As we discussed in the last essay, LSTMs were the go to model architectures that were used in sequential tasks such as natural language processing and time-series data. But as we scaled the tasks and datasets, LSTMs struggled to keep up. The main problem turned out to be context-length, it proved difficult for LSTMs to ‘remember’ long contexts, and thus anything learned in the earlier data points was forgotten or simply lost during the forward propagation and the subsequent backpropagation method. This problem, we can also call this the vanishing gradient problem, could also be mitigated with the use of a residual network (explained further in the essay) on a LSTM network, but this did little to help retain the information from earlier layers and hence it continued to suffer from this issue. First proposed by Bahadanau et al in 2014, a new solution popped up: the attention mechanism, and it led to a new area of research for the course of the following years until 2017, when Vaswani et al proposed a new architecture, leading to a near exponential growth in the AI community. In this essay we explore, mathematically as usual, this new architecture and it’s related techniques. Since there is a lot to explore, this essay will be long, so be prepared! That said, we will gain a thorough understanding of the infamous Transformer architecture in return.

A problem and a solution

As discussed before, we had a problem at hand. The previous architectures failed to capture and retain the information learned in the earlier stages of training, as the input/context got longer and as we trained on more and more data.
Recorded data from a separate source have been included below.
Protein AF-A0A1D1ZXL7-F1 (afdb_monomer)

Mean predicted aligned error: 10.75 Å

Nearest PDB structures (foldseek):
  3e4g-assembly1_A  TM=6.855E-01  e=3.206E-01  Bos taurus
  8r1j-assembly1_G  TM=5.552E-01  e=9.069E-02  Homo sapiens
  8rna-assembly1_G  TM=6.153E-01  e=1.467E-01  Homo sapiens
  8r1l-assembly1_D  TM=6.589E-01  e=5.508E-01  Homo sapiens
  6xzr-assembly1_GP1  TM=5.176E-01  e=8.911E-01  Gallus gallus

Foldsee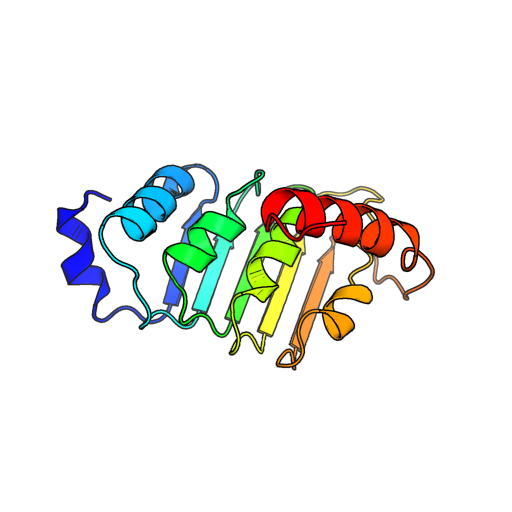k 3Di:
DPPVCVVVCQPPAEEEDELPPCQVVLQVLLVSDARQNHAYYEYAEAHDPCSLLSNCSNHLNYQEYAYEYQDDDDPNSVLSCLSNLNHQYYEYEYADPDDPPPQCVCVCVSHVNHNYYHYYYPPDDDDDDDDPDPVVVVVVVVCCVVVVDDD

Organism: Auxenochlorella protothecoides (NCBI:txid3075)

Secondary structure (DSSP, 8-state):
--GGGTGGGGG--EEEEETTTSHHHHHHHHHH---TT--EEEEEE---TTHHHHHHHH-TT-SEEEEEESSPPPHHHHHGGGG-TT--EEEEEE---S------HHHHHH-TT--EEEEEESS--PPP-S--HHHHHHHHHHHHHHTT---

Solvent-accessible surface area (backbone atoms only — not comparable to full-atom values): 8588 Å² total; per-residue (Å²): 122,58,85,83,53,54,72,76,46,69,79,40,43,66,48,78,42,43,42,72,81,37,45,68,35,33,46,47,38,34,73,78,53,55,43,55,64,24,31,35,40,34,39,36,41,55,69,54,90,60,50,42,42,30,44,38,54,17,28,57,37,28,29,33,42,36,40,42,25,70,36,74,74,59,68,72,37,61,55,40,50,55,80,28,83,59,33,27,33,44,31,46,33,29,67,44,77,66,93,74,78,75,80,60,70,66,48,65,78,63,33,85,53,51,79,41,79,47,77,48,52,66,85,65,90,80,80,90,80,89,79,71,66,66,61,55,53,58,44,56,57,49,50,44,69,73,68,70,60,82,131

pLDDT: mean 71.05, std 18.45, range [30.94, 94.62]

Structure (mmCIF, N/CA/C/O backbone):
data_AF-A0A1D1ZXL7-F1
#
_entry.id   AF-A0A1D1ZXL7-F1
#
loop_
_atom_site.group_PDB
_atom_site.id
_atom_site.type_symbol
_atom_site.label_atom_id
_atom_site.label_alt_id
_atom_site.label_comp_id
_atom_site.label_asym_id
_atom_site.label_entity_id
_atom_site.label_seq_id
_atom_site.pdbx_PDB_ins_code
_atom_site.Cartn_x
_atom_site.Cartn_y
_atom_site.Cartn_z
_atom_site.occupancy
_atom_site.B_iso_or_equiv
_atom_site.auth_seq_id
_atom_site.auth_comp_id
_atom_site.auth_asym_id
_atom_site.auth_atom_id
_atom_site.pdbx_PDB_model_num
ATOM 1 N N . PRO A 1 1 ? -15.034 -0.289 -9.756 1.00 50.91 1 PRO A N 1
ATOM 2 C CA . PRO A 1 1 ? -16.076 -0.279 -8.706 1.00 50.91 1 PRO A CA 1
ATOM 3 C C . PRO A 1 1 ? -16.689 1.110 -8.456 1.00 50.91 1 PRO A C 1
ATOM 5 O O . PRO A 1 1 ? -15.983 2.130 -8.419 1.00 50.91 1 PRO A O 1
ATOM 8 N N . ASP A 1 2 ? -18.014 1.109 -8.377 1.00 55.84 2 ASP A N 1
ATOM 9 C CA . ASP A 1 2 ? -18.924 2.195 -8.009 1.00 55.84 2 ASP A CA 1
ATOM 10 C C . ASP A 1 2 ? -18.856 2.413 -6.476 1.00 55.84 2 ASP A C 1
ATOM 12 O O . ASP A 1 2 ? -18.582 1.459 -5.747 1.00 55.84 2 ASP A O 1
ATOM 16 N N . PRO A 1 3 ? -19.042 3.633 -5.931 1.00 51.31 3 PRO A N 1
ATOM 17 C CA . PRO A 1 3 ? -19.259 3.844 -4.493 1.00 51.31 3 PRO A CA 1
ATOM 18 C C . PRO A 1 3 ? -20.268 2.881 -3.844 1.00 51.31 3 PRO A C 1
ATOM 20 O O . PRO A 1 3 ? -20.133 2.566 -2.661 1.00 51.31 3 PRO A O 1
ATOM 23 N N . ALA A 1 4 ? -21.237 2.380 -4.614 1.00 58.72 4 ALA A N 1
ATOM 24 C CA . ALA A 1 4 ? -22.184 1.358 -4.178 1.00 58.72 4 ALA A CA 1
ATOM 25 C C . ALA A 1 4 ? -21.545 -0.004 -3.835 1.00 58.72 4 ALA A C 1
ATOM 27 O O . ALA A 1 4 ? -22.156 -0.763 -3.092 1.00 58.72 4 ALA A O 1
ATOM 28 N N . ASP A 1 5 ? -20.320 -0.286 -4.295 1.00 62.44 5 ASP A N 1
ATOM 29 C CA . ASP A 1 5 ? -19.597 -1.545 -4.045 1.00 62.44 5 ASP A CA 1
ATOM 30 C C . ASP A 1 5 ? -18.821 -1.529 -2.704 1.00 62.44 5 ASP A C 1
ATOM 32 O O . ASP A 1 5 ? -18.310 -2.549 -2.245 1.00 62.44 5 ASP A O 1
ATOM 36 N N . LEU A 1 6 ? -18.708 -0.367 -2.041 1.00 56.66 6 LEU A N 1
ATOM 37 C CA . LE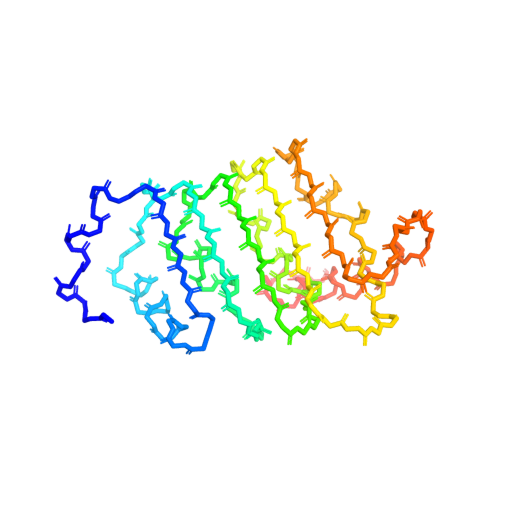U A 1 6 ? -18.005 -0.211 -0.753 1.00 56.66 6 LEU A CA 1
ATOM 38 C C . LEU A 1 6 ? -18.600 -1.014 0.430 1.00 56.66 6 LEU A C 1
ATOM 40 O O . LEU A 1 6 ? -17.820 -1.466 1.275 1.00 56.66 6 LEU A O 1
ATOM 44 N N . PRO A 1 7 ? -19.928 -1.223 0.550 1.00 57.09 7 PRO A N 1
ATOM 45 C CA . PRO A 1 7 ? -20.516 -2.077 1.582 1.00 57.09 7 PRO A CA 1
ATOM 46 C C . PRO A 1 7 ? -20.024 -3.528 1.505 1.00 57.09 7 PRO A C 1
ATOM 48 O O . PRO A 1 7 ? -19.719 -4.110 2.549 1.00 57.09 7 PRO A O 1
ATOM 51 N N . ASP A 1 8 ? -19.855 -4.071 0.296 1.00 58.78 8 ASP A N 1
ATOM 52 C CA . ASP A 1 8 ? -19.380 -5.445 0.069 1.00 58.78 8 ASP A CA 1
ATOM 53 C C . ASP A 1 8 ? -17.906 -5.626 0.470 1.00 58.78 8 ASP A C 1
ATOM 55 O O . ASP A 1 8 ? -17.447 -6.728 0.778 1.00 58.78 8 ASP A O 1
ATOM 59 N N . LEU A 1 9 ? -17.161 -4.525 0.586 1.00 60.81 9 LEU A N 1
ATOM 60 C CA . LEU A 1 9 ? -15.771 -4.529 1.038 1.00 60.81 9 LEU A CA 1
ATOM 61 C C . LEU A 1 9 ? -15.624 -4.575 2.562 1.00 60.81 9 LEU A C 1
ATOM 63 O O . LEU A 1 9 ? -14.519 -4.821 3.053 1.00 60.81 9 LEU A O 1
ATOM 67 N N . ARG A 1 10 ? -16.700 -4.394 3.344 1.00 62.34 10 ARG A N 1
ATOM 68 C CA . ARG A 1 10 ? -16.641 -4.373 4.824 1.00 62.34 10 ARG A CA 1
ATOM 69 C C . ARG A 1 10 ? -16.151 -5.690 5.438 1.00 62.34 10 ARG A C 1
ATOM 71 O O . ARG A 1 10 ? -15.537 -5.688 6.508 1.00 62.34 10 ARG A O 1
ATOM 78 N N . GLY A 1 11 ? -16.379 -6.817 4.765 1.00 70.00 11 GLY A N 1
ATOM 79 C CA . GLY A 1 11 ? -15.863 -8.127 5.182 1.00 70.00 11 GLY A CA 1
ATOM 80 C C . GLY A 1 11 ? -14.430 -8.403 4.723 1.00 70.00 11 GLY A C 1
ATOM 81 O O . GLY A 1 11 ? -13.754 -9.285 5.254 1.00 70.00 11 GLY A O 1
ATOM 82 N N . LEU A 1 12 ? -13.938 -7.638 3.756 1.00 75.81 12 LEU A N 1
ATOM 83 C CA . LEU A 1 12 ? -12.771 -8.003 2.979 1.00 75.81 12 LEU A CA 1
ATOM 84 C C . LEU A 1 12 ? -11.473 -7.717 3.753 1.00 75.81 12 LEU A C 1
ATOM 86 O O . LEU A 1 12 ? -11.326 -6.688 4.410 1.00 75.81 12 LEU A O 1
ATOM 90 N N . ARG A 1 13 ? -10.539 -8.675 3.750 1.00 80.50 13 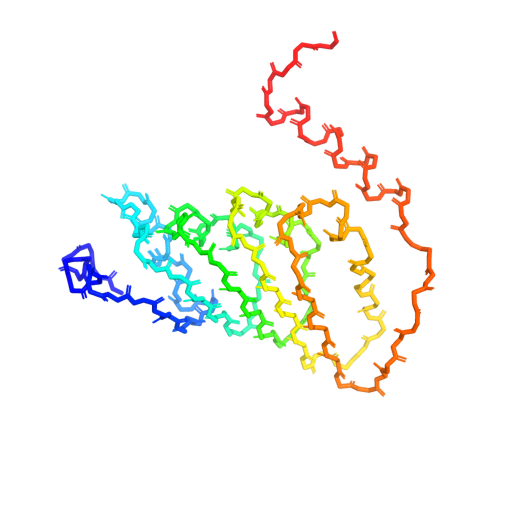ARG A N 1
ATOM 91 C CA . ARG A 1 13 ? -9.277 -8.601 4.519 1.00 80.50 13 ARG A CA 1
ATOM 92 C C . ARG A 1 13 ? -8.035 -8.513 3.641 1.00 80.50 13 ARG A C 1
ATOM 94 O O . ARG A 1 13 ? -7.004 -8.032 4.111 1.00 80.50 13 ARG A O 1
ATOM 101 N N . ALA A 1 14 ? -8.132 -8.960 2.395 1.00 82.50 14 ALA A N 1
ATOM 102 C CA . ALA A 1 14 ? -7.028 -8.990 1.452 1.00 82.50 14 ALA A CA 1
ATOM 103 C C . ALA A 1 14 ? -7.508 -8.607 0.051 1.00 82.50 14 ALA A C 1
ATOM 105 O O . ALA A 1 14 ? -8.533 -9.119 -0.391 1.00 82.50 14 ALA A O 1
ATOM 106 N N . LEU A 1 15 ? -6.758 -7.743 -0.630 1.00 83.75 15 LEU A N 1
ATOM 107 C CA . LEU A 1 15 ? -7.038 -7.278 -1.990 1.00 83.75 15 LEU A CA 1
ATOM 108 C C . LEU A 1 15 ? -5.860 -7.567 -2.915 1.00 83.75 15 LEU A C 1
ATOM 110 O O . LEU A 1 15 ? -4.705 -7.490 -2.501 1.00 83.75 15 LEU A O 1
ATOM 114 N N . CYS A 1 16 ? -6.166 -7.832 -4.180 1.00 83.12 16 CYS A N 1
ATOM 115 C CA . CYS A 1 16 ? -5.214 -7.779 -5.280 1.00 83.12 16 CYS A CA 1
ATOM 116 C C . CYS A 1 16 ? -5.783 -6.817 -6.321 1.00 83.12 16 CYS A C 1
ATOM 118 O O . CYS A 1 16 ? -6.922 -7.007 -6.741 1.00 83.12 16 CYS A O 1
ATOM 120 N N . LEU A 1 17 ? -5.027 -5.782 -6.675 1.00 83.50 17 LEU A N 1
ATOM 121 C CA . LEU A 1 17 ? -5.473 -4.703 -7.553 1.00 83.50 17 LEU A CA 1
ATOM 122 C C . LEU A 1 17 ? -4.485 -4.506 -8.697 1.00 83.50 17 LEU A C 1
ATOM 124 O O . LEU A 1 17 ? -3.267 -4.550 -8.494 1.00 83.50 17 LEU A O 1
ATOM 128 N N . ASP A 1 18 ? -5.008 -4.218 -9.881 1.00 85.12 18 ASP A N 1
ATOM 129 C CA . ASP A 1 18 ? -4.202 -3.739 -10.992 1.00 85.12 18 ASP A CA 1
ATOM 130 C C . ASP A 1 18 ? -3.985 -2.227 -10.861 1.00 85.12 18 ASP A C 1
ATOM 132 O O . ASP A 1 18 ? -4.907 -1.415 -10.815 1.00 85.12 18 ASP A O 1
ATOM 136 N N . THR A 1 19 ? -2.721 -1.829 -10.818 1.00 78.56 19 THR A N 1
ATOM 137 C CA . THR A 1 19 ? -2.299 -0.432 -10.672 1.00 78.56 19 THR A CA 1
ATOM 138 C C . THR A 1 19 ? -2.872 0.508 -11.736 1.00 78.56 19 THR A C 1
ATOM 140 O O . THR A 1 19 ? -3.030 1.690 -11.454 1.00 78.56 19 THR A O 1
ATOM 143 N N . ARG A 1 20 ? -3.187 0.055 -12.954 1.00 79.44 20 ARG A N 1
ATOM 144 C CA . ARG A 1 20 ? -3.756 0.914 -14.006 1.00 79.44 20 ARG A CA 1
ATOM 145 C C . ARG A 1 20 ? -5.269 0.985 -13.919 1.00 79.44 20 ARG A C 1
ATOM 147 O O . ARG A 1 20 ? -5.823 2.085 -13.916 1.00 79.44 20 ARG A O 1
ATOM 154 N N . GLU A 1 21 ? -5.909 -0.171 -13.833 1.00 77.06 21 GLU A N 1
ATOM 155 C CA . GLU A 1 21 ? -7.368 -0.272 -13.887 1.00 77.06 21 GLU A CA 1
ATOM 156 C C . GLU A 1 21 ? -8.010 0.204 -12.572 1.00 77.06 21 GLU A C 1
ATOM 158 O O . GLU A 1 21 ? -9.030 0.901 -12.577 1.00 77.06 21 GLU A O 1
ATOM 163 N N . ASP A 1 22 ? -7.352 -0.052 -11.436 1.00 80.06 22 ASP A N 1
ATOM 164 C CA . ASP A 1 22 ? -7.918 0.187 -10.107 1.00 80.06 22 ASP A CA 1
ATOM 165 C C . ASP A 1 22 ? -7.450 1.491 -9.444 1.00 80.06 22 ASP A C 1
ATOM 167 O O . ASP A 1 22 ? -7.967 1.867 -8.390 1.00 80.06 22 ASP A O 1
ATOM 171 N N . ALA A 1 23 ? -6.538 2.263 -10.049 1.00 76.88 23 ALA A N 1
ATOM 172 C CA . ALA A 1 23 ? -6.065 3.526 -9.458 1.00 76.88 23 ALA A CA 1
ATOM 173 C C . ALA A 1 23 ? -7.195 4.537 -9.223 1.00 76.88 23 ALA A C 1
ATOM 175 O O . ALA A 1 23 ? -7.295 5.158 -8.160 1.00 76.88 23 ALA A O 1
ATOM 176 N N . ARG A 1 24 ? -8.091 4.686 -10.208 1.00 80.69 24 ARG A N 1
ATOM 177 C CA . ARG A 1 24 ? -9.270 5.557 -10.078 1.00 80.69 24 ARG A CA 1
ATOM 178 C C . ARG A 1 24 ? -10.206 5.063 -8.985 1.00 80.69 24 ARG A C 1
ATOM 180 O O . ARG A 1 24 ? -10.885 5.871 -8.357 1.00 80.69 24 ARG A O 1
ATOM 187 N N . TRP A 1 25 ? -10.260 3.753 -8.783 1.00 80.00 25 TRP A N 1
ATOM 188 C CA . TRP A 1 25 ? -11.082 3.168 -7.748 1.00 80.00 25 TRP A CA 1
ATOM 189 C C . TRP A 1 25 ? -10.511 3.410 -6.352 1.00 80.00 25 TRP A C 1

This was especially problematic with natural language, as we cannot afford to loose any information at all: even a word missing from a sentence completely changes the meaning, for example: “Don’t eat that” just becomes “eat that”. In longer contexts, words/input/token or simply information, if forgotten, can simply yield inaccurate or wrong results. LSTMs suffered from this issue and hence performed poorly on certain tasks. A proposed solution was using the attention mechanism, whose primary principle is to form connections between a word and every other word in a sentence, in essence, capture the relationship between all the words in a parameter. In this sense, all the words would have connections with all the other words, captured in what we call a self-attention weights of that word/input/token. This eliminates the problem of vanishing gradients, as the information cannot be forgotten, since unlike in LSTMs, these connections (for the calculation of self-attention weights) are directly established (as opposed to indirect establishment throught intermediate parameters). This has another benefit: the entire process of calcualting these self-attention weights for each word (with every other word) can be done in parallel, for example, if we are calculating these weights for the first word, nothing stops us from doing the same for the second and third words as well, since these calculations are independant of each other. This helps us distribute these operations into specialized hardwares (GPUs) and hence speed up training.

Encodings and Embeddings

The main aim for this architecture was initially to tackle natural language tasks, which meant dealing with words. As discussed in many previous essays, the words are represented by d-dimensional vectors, also known as word embeddings. These embeddings help us transition from the world of letters and alphabets to a world of vectors, where our models can work their magic. These word embeddings are to be the input to our model. Before the propagation begins, we must ensure one more thing. Transformers do improve on LSTMs and RNNs, but unlike these models, they fail to preserve the order of the words or letters in a given input. As mentioned before, self-attention weights are calculated for each token (could be a word or a letter) with respect to every other token, hence the order is not preserved, i.e, the model does not take into account which word comes after another. We did not face this issue in LSTMs as the hidden state was passed only in one way: forward, from one token to another, but in the Transformer architecture, parallel computing is favoured, hence every self-attention weight is calculated simultaneously, and therefore we must somehow encode the positional information of a word into the model. This step is known as Positional Encoding. In order to encode the position of a token within a sentence or a word, we use sin and cos functions. With the intention being clear, the actual operation is pretty simple. Let us first define an input matrix X, of dimensions (n x d). This simple means there are n tokens, each of which is represented by d dimensional vector. The token could be a word or just a letter. The vector representation could come from a variety of techniques (one could be this). With this matrix done, we must create our positional matrix. This matrix, P would be of the same dimensions as our input matrix (n x d). We initialise this matrix in the form of zeroes. Following that, we simply perform a certain sin() and cos() functions like so:

𝐏 = {[\begin{array}{ccccc} 0 & \dots & 0 \\ 0 \\ 0 & ⋱ & ⋮ \\ ⋮ \\ 0 & \dots & 0 \end{array}]}_{n x d}

Now on every odd column, we perform a sin() function, and on every even column, we perform a cos() function. In order to understand what’s happening, recall that sin and cos are waves on a graph. Waves with low and high frequency. What we do here, is simple add a higher frequency wave to our first token, and keep lowering the frequency as we go forward to each token. This essentially gives each token a unique and specific order (the order of the sin and cos waves) and in a way encodes their position. The functions are given below.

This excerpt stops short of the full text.